Karl Denninger Mon, 11 Jul 2016 06:47:34 -0700

On 7/11/2016 08:32, Ian Lepore wrote:
> On Mon, 2016-07-11 at 06:30 -0500, Karl Denninger wrote:
>> On 7/11/2016 02:57, Ronald Klop wrote:
>>> On Mon, 11 Jul 2016 02:54:38 +0200, Karl Denninger
>>> <k...@denninger.net> wrote:
>>>
>>>> Got a (nasty) surprise this afternoon on my sandbox machine.
>>>>
>>>> I was updating some Raspberry Pi2 machines which involved taking
>>>> the sd
>>>> card out, sticking it in an adapter and plugging it into the
>>>> sandbox,
>>>> then mounting the partition and using rsync.
>>>>
>>>> Unfortunately one of the cards was, unknown to me, bad and
>>>> returned a
>>>> write error during the update.
>>>>
>>>> The machine panic'd immediately after the CAM write error popped
>>>> up.
>>>>
>>>> I was quite surprised by this, since (1) the SD card was (of
>>>> course)
>>>> mounted as a UFS filesystem; it shows up as a CAM device, (2) the
>>>> machine itself is running off a ZFS root on a normal host-adapter
>>>> and
>>>> thus there is no comingling of the buffer cache and (3) there
>>>> were no
>>>> images being run from (can't, wrong architecture!) nor any system
>>>> I/O
>>>> (e.g. pagefile) going to the SD card.
>>>>
>>>> I certainly understand that under some circumstances (maybe even
>>>> most
>>>> circumstances) taking a hard I/O error to a system device is
>>>> going to
>>>> hose you and a panic() is arguably "least astonishment" when the
>>>> price
>>>> of being wrong might be a corrupted system file or worse (e.g.
>>>> corrupted
>>>> paged-out RSS, etc.)  But I didn't expect a panic out a failed
>>>> write to
>>>> a device that is mounted and being used purely for data.
>>>>
>>>> I don't have a crash dump but can almost-certainly reproduce this
>>>> if
>>>> it's something that shouldn't happen and thus merits
>>>> investigation.
>>>>
>>> Hi,
>>>
>>> I understand you are surprised by this.

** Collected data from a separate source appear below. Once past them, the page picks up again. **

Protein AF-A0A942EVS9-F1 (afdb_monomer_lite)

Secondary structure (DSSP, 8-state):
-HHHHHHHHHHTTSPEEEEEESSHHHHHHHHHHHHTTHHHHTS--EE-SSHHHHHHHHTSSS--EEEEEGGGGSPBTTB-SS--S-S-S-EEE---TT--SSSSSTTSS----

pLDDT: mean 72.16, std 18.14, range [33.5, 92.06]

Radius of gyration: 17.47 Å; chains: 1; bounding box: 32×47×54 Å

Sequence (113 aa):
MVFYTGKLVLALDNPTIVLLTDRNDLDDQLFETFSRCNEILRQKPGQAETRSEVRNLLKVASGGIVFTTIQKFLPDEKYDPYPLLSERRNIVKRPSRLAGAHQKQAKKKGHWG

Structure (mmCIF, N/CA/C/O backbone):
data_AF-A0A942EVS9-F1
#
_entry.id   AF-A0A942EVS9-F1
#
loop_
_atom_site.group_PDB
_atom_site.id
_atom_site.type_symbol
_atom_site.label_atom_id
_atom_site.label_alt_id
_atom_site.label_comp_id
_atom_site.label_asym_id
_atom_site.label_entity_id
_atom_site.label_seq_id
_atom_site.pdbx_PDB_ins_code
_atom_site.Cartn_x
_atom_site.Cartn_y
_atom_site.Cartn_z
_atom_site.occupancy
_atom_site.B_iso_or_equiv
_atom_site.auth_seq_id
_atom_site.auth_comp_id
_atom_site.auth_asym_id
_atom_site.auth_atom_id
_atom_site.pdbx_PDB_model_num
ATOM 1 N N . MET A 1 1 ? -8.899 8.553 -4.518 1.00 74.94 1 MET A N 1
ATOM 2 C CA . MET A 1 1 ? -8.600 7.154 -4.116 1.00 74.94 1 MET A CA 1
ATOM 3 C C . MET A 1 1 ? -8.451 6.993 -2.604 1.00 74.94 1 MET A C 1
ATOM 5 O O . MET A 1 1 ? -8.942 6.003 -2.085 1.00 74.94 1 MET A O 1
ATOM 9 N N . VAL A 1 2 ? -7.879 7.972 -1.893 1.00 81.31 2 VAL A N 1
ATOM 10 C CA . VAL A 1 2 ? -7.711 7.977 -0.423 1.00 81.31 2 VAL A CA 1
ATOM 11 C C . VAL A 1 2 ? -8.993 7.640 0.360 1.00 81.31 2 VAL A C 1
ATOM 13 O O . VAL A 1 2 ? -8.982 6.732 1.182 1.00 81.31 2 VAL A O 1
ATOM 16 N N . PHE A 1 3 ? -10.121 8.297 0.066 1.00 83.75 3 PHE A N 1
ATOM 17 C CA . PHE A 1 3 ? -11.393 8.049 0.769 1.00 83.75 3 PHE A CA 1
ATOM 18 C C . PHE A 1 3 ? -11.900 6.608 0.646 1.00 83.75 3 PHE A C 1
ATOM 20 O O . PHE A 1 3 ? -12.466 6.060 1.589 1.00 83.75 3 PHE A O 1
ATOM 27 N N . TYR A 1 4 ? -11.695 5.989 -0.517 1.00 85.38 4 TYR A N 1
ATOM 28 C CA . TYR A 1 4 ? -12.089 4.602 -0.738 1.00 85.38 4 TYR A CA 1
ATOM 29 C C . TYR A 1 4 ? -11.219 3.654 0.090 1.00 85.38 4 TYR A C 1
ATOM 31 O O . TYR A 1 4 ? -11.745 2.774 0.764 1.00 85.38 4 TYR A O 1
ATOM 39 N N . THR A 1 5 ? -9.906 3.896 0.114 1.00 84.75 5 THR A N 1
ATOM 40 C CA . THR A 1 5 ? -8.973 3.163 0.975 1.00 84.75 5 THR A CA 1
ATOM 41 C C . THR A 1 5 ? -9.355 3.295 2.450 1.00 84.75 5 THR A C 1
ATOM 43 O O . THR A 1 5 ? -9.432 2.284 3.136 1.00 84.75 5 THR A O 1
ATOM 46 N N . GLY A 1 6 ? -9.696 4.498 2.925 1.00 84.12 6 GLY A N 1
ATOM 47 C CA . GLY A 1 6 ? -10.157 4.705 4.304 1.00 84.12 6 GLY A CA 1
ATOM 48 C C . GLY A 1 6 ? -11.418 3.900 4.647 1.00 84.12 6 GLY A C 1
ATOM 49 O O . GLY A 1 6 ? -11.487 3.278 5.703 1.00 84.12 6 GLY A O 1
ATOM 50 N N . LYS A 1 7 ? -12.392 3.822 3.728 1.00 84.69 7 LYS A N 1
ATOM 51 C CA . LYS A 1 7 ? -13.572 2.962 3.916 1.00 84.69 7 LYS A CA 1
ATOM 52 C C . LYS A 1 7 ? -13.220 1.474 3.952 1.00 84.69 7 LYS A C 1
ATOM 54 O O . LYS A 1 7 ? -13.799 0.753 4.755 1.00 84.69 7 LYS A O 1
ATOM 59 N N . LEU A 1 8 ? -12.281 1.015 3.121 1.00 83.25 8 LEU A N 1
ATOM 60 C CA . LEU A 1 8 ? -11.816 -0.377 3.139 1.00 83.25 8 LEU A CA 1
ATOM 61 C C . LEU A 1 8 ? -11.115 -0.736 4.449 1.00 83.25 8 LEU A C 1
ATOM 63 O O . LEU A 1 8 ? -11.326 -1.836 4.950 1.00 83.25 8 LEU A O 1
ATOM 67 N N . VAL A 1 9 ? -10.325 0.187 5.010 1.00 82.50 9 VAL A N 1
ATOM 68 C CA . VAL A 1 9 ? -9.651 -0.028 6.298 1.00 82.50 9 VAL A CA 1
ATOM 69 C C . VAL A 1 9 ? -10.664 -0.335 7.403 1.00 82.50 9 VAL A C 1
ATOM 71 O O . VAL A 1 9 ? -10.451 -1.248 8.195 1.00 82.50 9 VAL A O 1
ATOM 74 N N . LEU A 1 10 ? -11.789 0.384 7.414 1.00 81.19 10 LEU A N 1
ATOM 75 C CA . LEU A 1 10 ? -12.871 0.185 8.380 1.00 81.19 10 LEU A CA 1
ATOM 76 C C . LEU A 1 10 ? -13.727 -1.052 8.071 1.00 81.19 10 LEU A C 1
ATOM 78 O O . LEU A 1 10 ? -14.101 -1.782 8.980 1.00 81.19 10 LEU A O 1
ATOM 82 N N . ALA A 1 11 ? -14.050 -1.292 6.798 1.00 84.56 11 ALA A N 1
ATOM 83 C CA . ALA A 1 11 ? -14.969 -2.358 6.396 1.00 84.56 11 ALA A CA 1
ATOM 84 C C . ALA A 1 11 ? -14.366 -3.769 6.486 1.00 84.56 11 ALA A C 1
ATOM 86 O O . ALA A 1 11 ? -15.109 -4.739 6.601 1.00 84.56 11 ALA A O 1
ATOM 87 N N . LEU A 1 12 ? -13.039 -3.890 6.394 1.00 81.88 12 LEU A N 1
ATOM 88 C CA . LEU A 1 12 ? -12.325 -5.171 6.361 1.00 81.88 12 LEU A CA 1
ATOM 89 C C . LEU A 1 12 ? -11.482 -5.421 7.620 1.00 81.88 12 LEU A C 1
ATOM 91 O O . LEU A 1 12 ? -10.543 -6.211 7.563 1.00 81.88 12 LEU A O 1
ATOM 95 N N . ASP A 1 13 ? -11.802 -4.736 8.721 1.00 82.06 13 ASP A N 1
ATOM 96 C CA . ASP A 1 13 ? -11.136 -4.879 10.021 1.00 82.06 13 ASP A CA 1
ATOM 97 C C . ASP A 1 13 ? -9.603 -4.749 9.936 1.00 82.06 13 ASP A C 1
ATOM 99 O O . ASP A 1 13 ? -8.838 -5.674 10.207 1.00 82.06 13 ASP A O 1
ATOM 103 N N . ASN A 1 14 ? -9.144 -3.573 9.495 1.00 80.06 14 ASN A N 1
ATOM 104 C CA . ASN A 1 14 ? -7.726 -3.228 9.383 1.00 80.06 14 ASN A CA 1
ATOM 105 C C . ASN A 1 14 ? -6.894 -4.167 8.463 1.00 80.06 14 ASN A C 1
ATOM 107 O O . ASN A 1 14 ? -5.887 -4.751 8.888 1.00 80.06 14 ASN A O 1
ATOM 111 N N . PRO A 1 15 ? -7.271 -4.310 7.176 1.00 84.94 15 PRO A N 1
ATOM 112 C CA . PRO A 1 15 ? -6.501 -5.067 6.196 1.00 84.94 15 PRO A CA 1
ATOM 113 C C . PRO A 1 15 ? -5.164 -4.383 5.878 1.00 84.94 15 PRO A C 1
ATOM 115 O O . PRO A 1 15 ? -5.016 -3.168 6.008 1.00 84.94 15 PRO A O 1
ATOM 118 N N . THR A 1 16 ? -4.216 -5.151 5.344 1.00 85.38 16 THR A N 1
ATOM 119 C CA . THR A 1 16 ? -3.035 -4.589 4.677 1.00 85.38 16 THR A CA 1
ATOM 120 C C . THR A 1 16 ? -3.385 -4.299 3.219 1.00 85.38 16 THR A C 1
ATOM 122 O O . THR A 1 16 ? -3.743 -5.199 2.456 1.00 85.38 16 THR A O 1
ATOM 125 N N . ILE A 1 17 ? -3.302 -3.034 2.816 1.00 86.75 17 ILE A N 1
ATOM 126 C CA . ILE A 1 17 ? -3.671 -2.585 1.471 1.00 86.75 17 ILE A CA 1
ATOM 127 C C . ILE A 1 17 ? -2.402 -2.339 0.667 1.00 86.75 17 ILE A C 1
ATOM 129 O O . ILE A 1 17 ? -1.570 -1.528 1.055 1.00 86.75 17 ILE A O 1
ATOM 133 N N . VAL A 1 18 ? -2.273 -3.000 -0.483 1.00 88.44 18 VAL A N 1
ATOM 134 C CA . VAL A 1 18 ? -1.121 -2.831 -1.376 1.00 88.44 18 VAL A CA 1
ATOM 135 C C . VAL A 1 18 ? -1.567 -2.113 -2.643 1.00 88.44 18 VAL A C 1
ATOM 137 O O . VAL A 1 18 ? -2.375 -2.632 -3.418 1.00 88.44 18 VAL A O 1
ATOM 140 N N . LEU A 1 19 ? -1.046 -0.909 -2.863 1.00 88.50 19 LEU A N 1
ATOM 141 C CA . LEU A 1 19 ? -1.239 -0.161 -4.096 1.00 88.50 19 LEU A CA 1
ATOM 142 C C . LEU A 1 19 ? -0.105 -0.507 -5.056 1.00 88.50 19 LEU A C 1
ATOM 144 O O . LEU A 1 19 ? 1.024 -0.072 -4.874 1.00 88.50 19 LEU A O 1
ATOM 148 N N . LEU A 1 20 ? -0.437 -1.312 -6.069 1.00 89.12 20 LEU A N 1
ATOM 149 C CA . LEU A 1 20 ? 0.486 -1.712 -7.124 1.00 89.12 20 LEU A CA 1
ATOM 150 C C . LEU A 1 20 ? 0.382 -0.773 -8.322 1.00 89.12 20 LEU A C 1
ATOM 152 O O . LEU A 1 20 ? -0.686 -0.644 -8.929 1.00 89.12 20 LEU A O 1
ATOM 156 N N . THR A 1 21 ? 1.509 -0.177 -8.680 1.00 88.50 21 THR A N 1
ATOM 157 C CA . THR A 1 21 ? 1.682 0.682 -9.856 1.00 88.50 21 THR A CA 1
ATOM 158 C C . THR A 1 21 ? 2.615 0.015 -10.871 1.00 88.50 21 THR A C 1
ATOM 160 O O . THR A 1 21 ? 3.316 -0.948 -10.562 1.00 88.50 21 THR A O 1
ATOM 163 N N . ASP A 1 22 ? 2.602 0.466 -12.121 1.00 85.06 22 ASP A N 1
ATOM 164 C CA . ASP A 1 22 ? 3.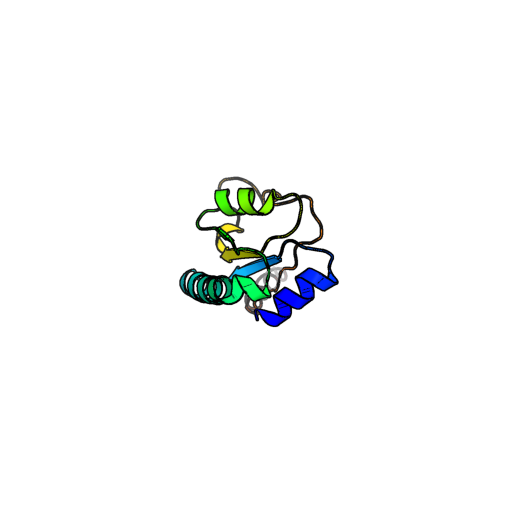530 0.001 -13.161 1.00 85.06 22 ASP A CA 1
ATOM 165 C C . ASP A 1 22 ? 4.765 0.903 -13.304 1.00 85.06 22 ASP A C 1
ATO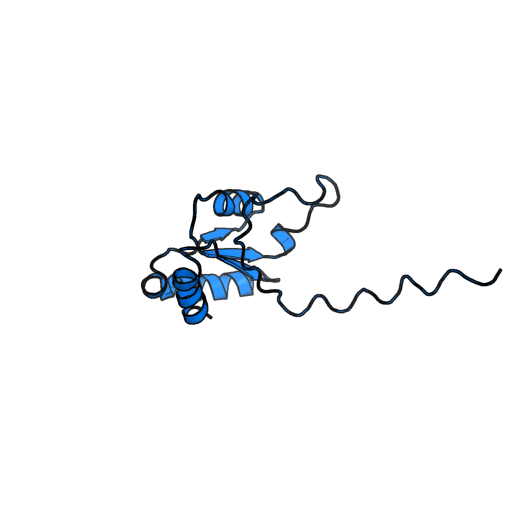M 167 O O . ASP A 1 22 ? 5.765 0.474 -13.875 1.00 85.06 22 ASP A O 1
ATOM 171 N N . ARG A 1 23 ? 4.724 2.121 -12.748 1.00 86.94 23 ARG A N 1
ATOM 172 C CA . ARG A 1 23 ? 5.784 3.127 -12.847 1.00 86.94 23 ARG A CA 1
ATOM 173 C C . ARG A 1 23 ? 6.124 3.748 -11.496 1.00 86.94 23 ARG A C 1
ATOM 175 O O . ARG A 1 23 ? 5.225 4.017 -10.704 1.00 86.94 23 ARG A O 1
ATOM 182 N N . ASN A 1 24 ? 7.410 4.036 -11.287 1.00 87.69 24 ASN A N 1
ATOM 183 C CA . ASN A 1 24 ? 7.904 4.647 -10.048 1.00 87.69 24 ASN A CA 1
ATOM 184 C C . ASN A 1 24 ? 7.374 6.077 -9.858 1.00 87.69 24 ASN A C 1
ATOM 186 O O . ASN A 1 24 ? 6.907 6.404 -8.783 1.00 87.69 24 ASN A O 1
ATOM 190 N N . ASP A 1 25 ? 7.332 6.900 -10.905 1.00 90.31 25 ASP A N 1
ATOM 191 C CA . ASP A 1 25 ? 6.853 8.285 -10.787 1.00 90.31 25 ASP A CA 1
ATOM 192 C C . ASP A 1 25 ? 5.359 8.376 -10.434 1.00 90.31 25 ASP A C 1
ATOM 194 O O . ASP A 1 25 ? 4.934 9.278 -9.713 1.00 90.31 25 ASP A O 1
ATOM 198 N N . LEU A 1 26 ? 4.550 7.425 -10.915 1.00 88.50 26 LEU A N 1
ATOM 199 C CA . LEU A 1 26 ? 3.151 7.302 -10.508 1.00 88.50 26 LEU A CA 1
ATOM 200 C C . LEU A 1 26 ? 3.028 6.803 -9.061 1.00 88.50 26 LEU A C 1
ATOM 202 O O . LEU A 1 26 ? 2.143 7.257 -8.336 1.00 88.50 26 LEU A O 1
ATOM 206 N N . ASP A 1 27 ? 3.891 5.872 -8.653 1.00 90.44 27 ASP A N 1
ATOM 207 C CA . ASP A 1 27 ? 3.988 5.405 -7.268 1.00 90.44 27 ASP A CA 1
ATOM 208 C C . ASP A 1 27 ? 4.281 6.569 -6.315 1.00 90.44 27 ASP A C 1
ATOM 210 O O . ASP A 1 27 ? 3.525 6.778 -5.368 1.00 90.44 27 ASP A O 1
ATOM 214 N N . ASP A 1 28 ? 5.284 7.385 -6.645 1.00 92.00 28 ASP A N 1
ATOM 215 C CA . ASP A 1 28 ? 5.717 8.550 -5.870 1.00 92.00 28 ASP A CA 1
ATOM 216 C C . ASP A 1 28 ? 4.594 9.586 -5.723 1.00 92.00 28 ASP A C 1
ATOM 218 O O . ASP A 1 28 ? 4.285 10.033 -4.616 1.00 92.00 28 ASP A O 1
ATOM 222 N N . GLN A 1 29 ? 3.909 9.926 -6.822 1.00 91.38 29 GLN A N 1
ATOM 223 C CA . GLN A 1 29 ? 2.778 10.866 -6.802 1.00 91.38 29 GLN A CA 1
ATOM 224 C C . GLN A 1 29 ? 1.627 10.376 -5.916 1.00 91.38 29 GLN A C 1
ATOM 226 O O . GLN A 1 29 ? 0.990 11.152 -5.187 1.00 91.38 29 GLN A O 1
ATOM 231 N N . LEU A 1 30 ? 1.320 9.078 -5.985 1.00 89.94 30 LEU A N 1
ATOM 232 C CA . LEU A 1 30 ? 0.273 8.487 -5.162 1.00 89.94 30 LEU A CA 1
ATOM 233 C C . LEU A 1 30 ? 0.700 8.419 -3.695 1.00 89.94 30 LEU A C 1
ATOM 235 O O . LEU A 1 30 ? -0.105 8.760 -2.825 1.00 89.94 30 LEU A O 1
ATOM 239 N N . PHE A 1 31 ? 1.942 8.030 -3.417 1.00 90.69 31 PHE A N 1
ATOM 240 C CA . PHE A 1 31 ? 2.492 7.989 -2.070 1.00 90.69 31 PHE A CA 1
ATOM 241 C C . PHE A 1 31 ? 2.469 9.371 -1.413 1.00 90.69 31 PHE A C 1
ATOM 243 O O . PHE A 1 31 ? 2.018 9.501 -0.272 1.00 90.69 31 PHE A O 1
ATOM 250 N N . GLU A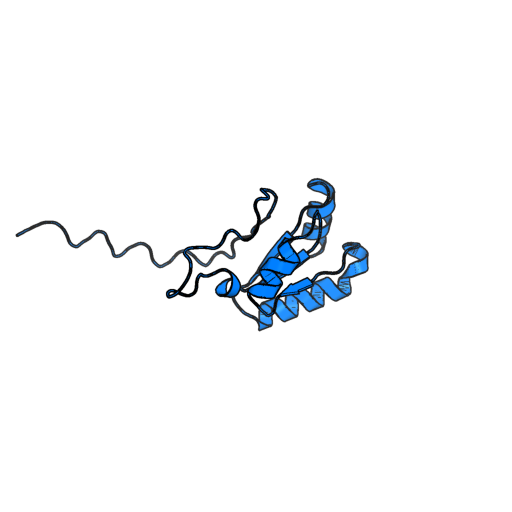 1 32 ? 2.864 10.419 -2.137 1.00 91.56 32 GLU A N 1
ATOM 251 C CA . GLU A 1 32 ? 2.825 11.792 -1.641 1.00 91.56 32 GLU A CA 1
ATOM 252 C C . GLU A 1 32 ? 1.388 12.231 -1.320 1.00 91.56 32 GLU A C 1
ATOM 254 O O . GLU A 1 32 ? 1.112 12.765 -0.242 1.00 91.56 32 GLU A O 1
ATOM 259 N N . THR A 1 33 ? 0.442 11.931 -2.215 1.00 90.06 33 THR A N 1
ATOM 260 C CA . THR A 1 33 ? -0.983 12.227 -2.005 1.00 90.06 33 THR A CA 1
ATOM 261 C C . THR A 1 33 ? -1.520 11.541 -0.748 1.00 90.06 33 THR A C 1
ATOM 263 O O . THR A 1 33 ? -2.232 12.158 0.042 1.00 90.06 33 THR A O 1
ATOM 266 N N . PHE A 1 34 ? -1.186 10.267 -0.540 1.00 90.19 34 PHE A N 1
ATOM 267 C CA . PHE A 1 34 ? -1.634 9.518 0.634 1.00 90.19 34 PHE A CA 1
ATOM 268 C C . PHE A 1 34 ? -0.952 9.993 1.915 1.00 90.19 34 PHE A C 1
ATOM 270 O O . PHE A 1 34 ? -1.627 10.129 2.933 1.00 90.19 34 PHE A O 1
ATOM 277 N N . SER A 1 35 ? 0.338 10.322 1.849 1.00 89.12 35 SER A N 1
ATOM 278 C CA . SER A 1 35 ? 1.108 10.860 2.974 1.00 89.12 35 SER A CA 1
ATOM 279 C C . SER A 1 35 ? 0.556 12.199 3.469 1.00 89.12 35 SER A C 1
ATOM 281 O O . SER A 1 35 ? 0.516 12.447 4.673 1.00 89.12 35 SER A O 1
ATOM 283 N N . ARG A 1 36 ? 0.057 13.046 2.560 1.00 88.38 36 ARG A N 1
ATOM 284 C CA . ARG A 1 36 ? -0.643 14.297 2.904 1.00 88.38 36 ARG A CA 1
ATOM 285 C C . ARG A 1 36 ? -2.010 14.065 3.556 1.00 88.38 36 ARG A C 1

I don't think it is the way
>>> it
>>> should work.
>>> Is there _any_ debugging information for people to use and try to
>>> help
>>> you? Like which FreeBSD version are you running? Which FreeBSD
>>> version
>>> was used to create the UFS fs? Does it use softupdates (SU) or also
>>> journaling (SU+J)?
>>> Maybe some output of dmesg? Or type of SD-card and reader. Other
>>> people might have similar problems with similar hardware.
>>>
>>> Regards,
>>> Ronald.
>>>
>> FreeBSD 11.0-BETA1 #0 r302489: Sat Jul  9 10:15:24 CDT 2016    
>> k...@newfs.denninger.net:/usr/obj/usr/src/sys/KSD-SMP
>>
>> and
>>
>> FreeBSD 11.0-BETA1 #0 r302526: Sun Jul 10 10:39:31 CDT 2016    
>> k...@newfs.denninger.net:/pics/CrossBuild/obj/arm.armv6/pics/CrossBui
>> ld/src/sys/RPI2
>>
>> Both blew up in the same way when stimulated with same I/O error.
>>
>> The filesystem in question does have softupdates enabled (the RPI
>> images
>> have it turned on by default) but no journaling.  It's not
>> card/reader
>> dependent no architecture dependent; when it occurred the first time
>> I
>> stuck the card and reader into one of my Pis and attempted to update
>> it
>> there (thinking that perhaps my sandbox machine's USB port was wonky)
>> and it blew up the Pi2 in the exact same way.
>>
>> This isn't (obviously, given both Intel-style and ARM machines being
>> involved) architecture dependent.
>>
>> It's been a good long while since I took an actual hard I/O error
>> that
>> was 'visible' at the OS level (I've had plenty of disks die on ZFS
>> over
>> last few years but no "double failures" on a mirror or similar, and I
>> on
>> my servers I haven't had a UFS-based system for a while.  This
>> definitely looks like some sort of regression in the code; I've run
>> FreeBSD for a hell of a long time and have had plenty of instances
>> where
>> disks have failed without having the machine go out from under me.
>>
> Unfortunately, this is "just the way it works".  A hard IO error while
> writing to a ufs filesystem with softupdates enabled will cause a
> panic, because the softupdates code doesn't handle that sort of
> failure, and the failure means that filesystem integrity is lost.  The
> code has no idea how important the data is to the functioning of the
> system, no basis on which to decide whether to panic or not.
>
> -- Ian
>


Here's the backtrace ... sounds like expected behavior, which is not-so
good all-in for a situation like this.  I guess the strategy is to turn
off softupdates before attempting such an update so as not to crash the
host machine if there's a problem with the card.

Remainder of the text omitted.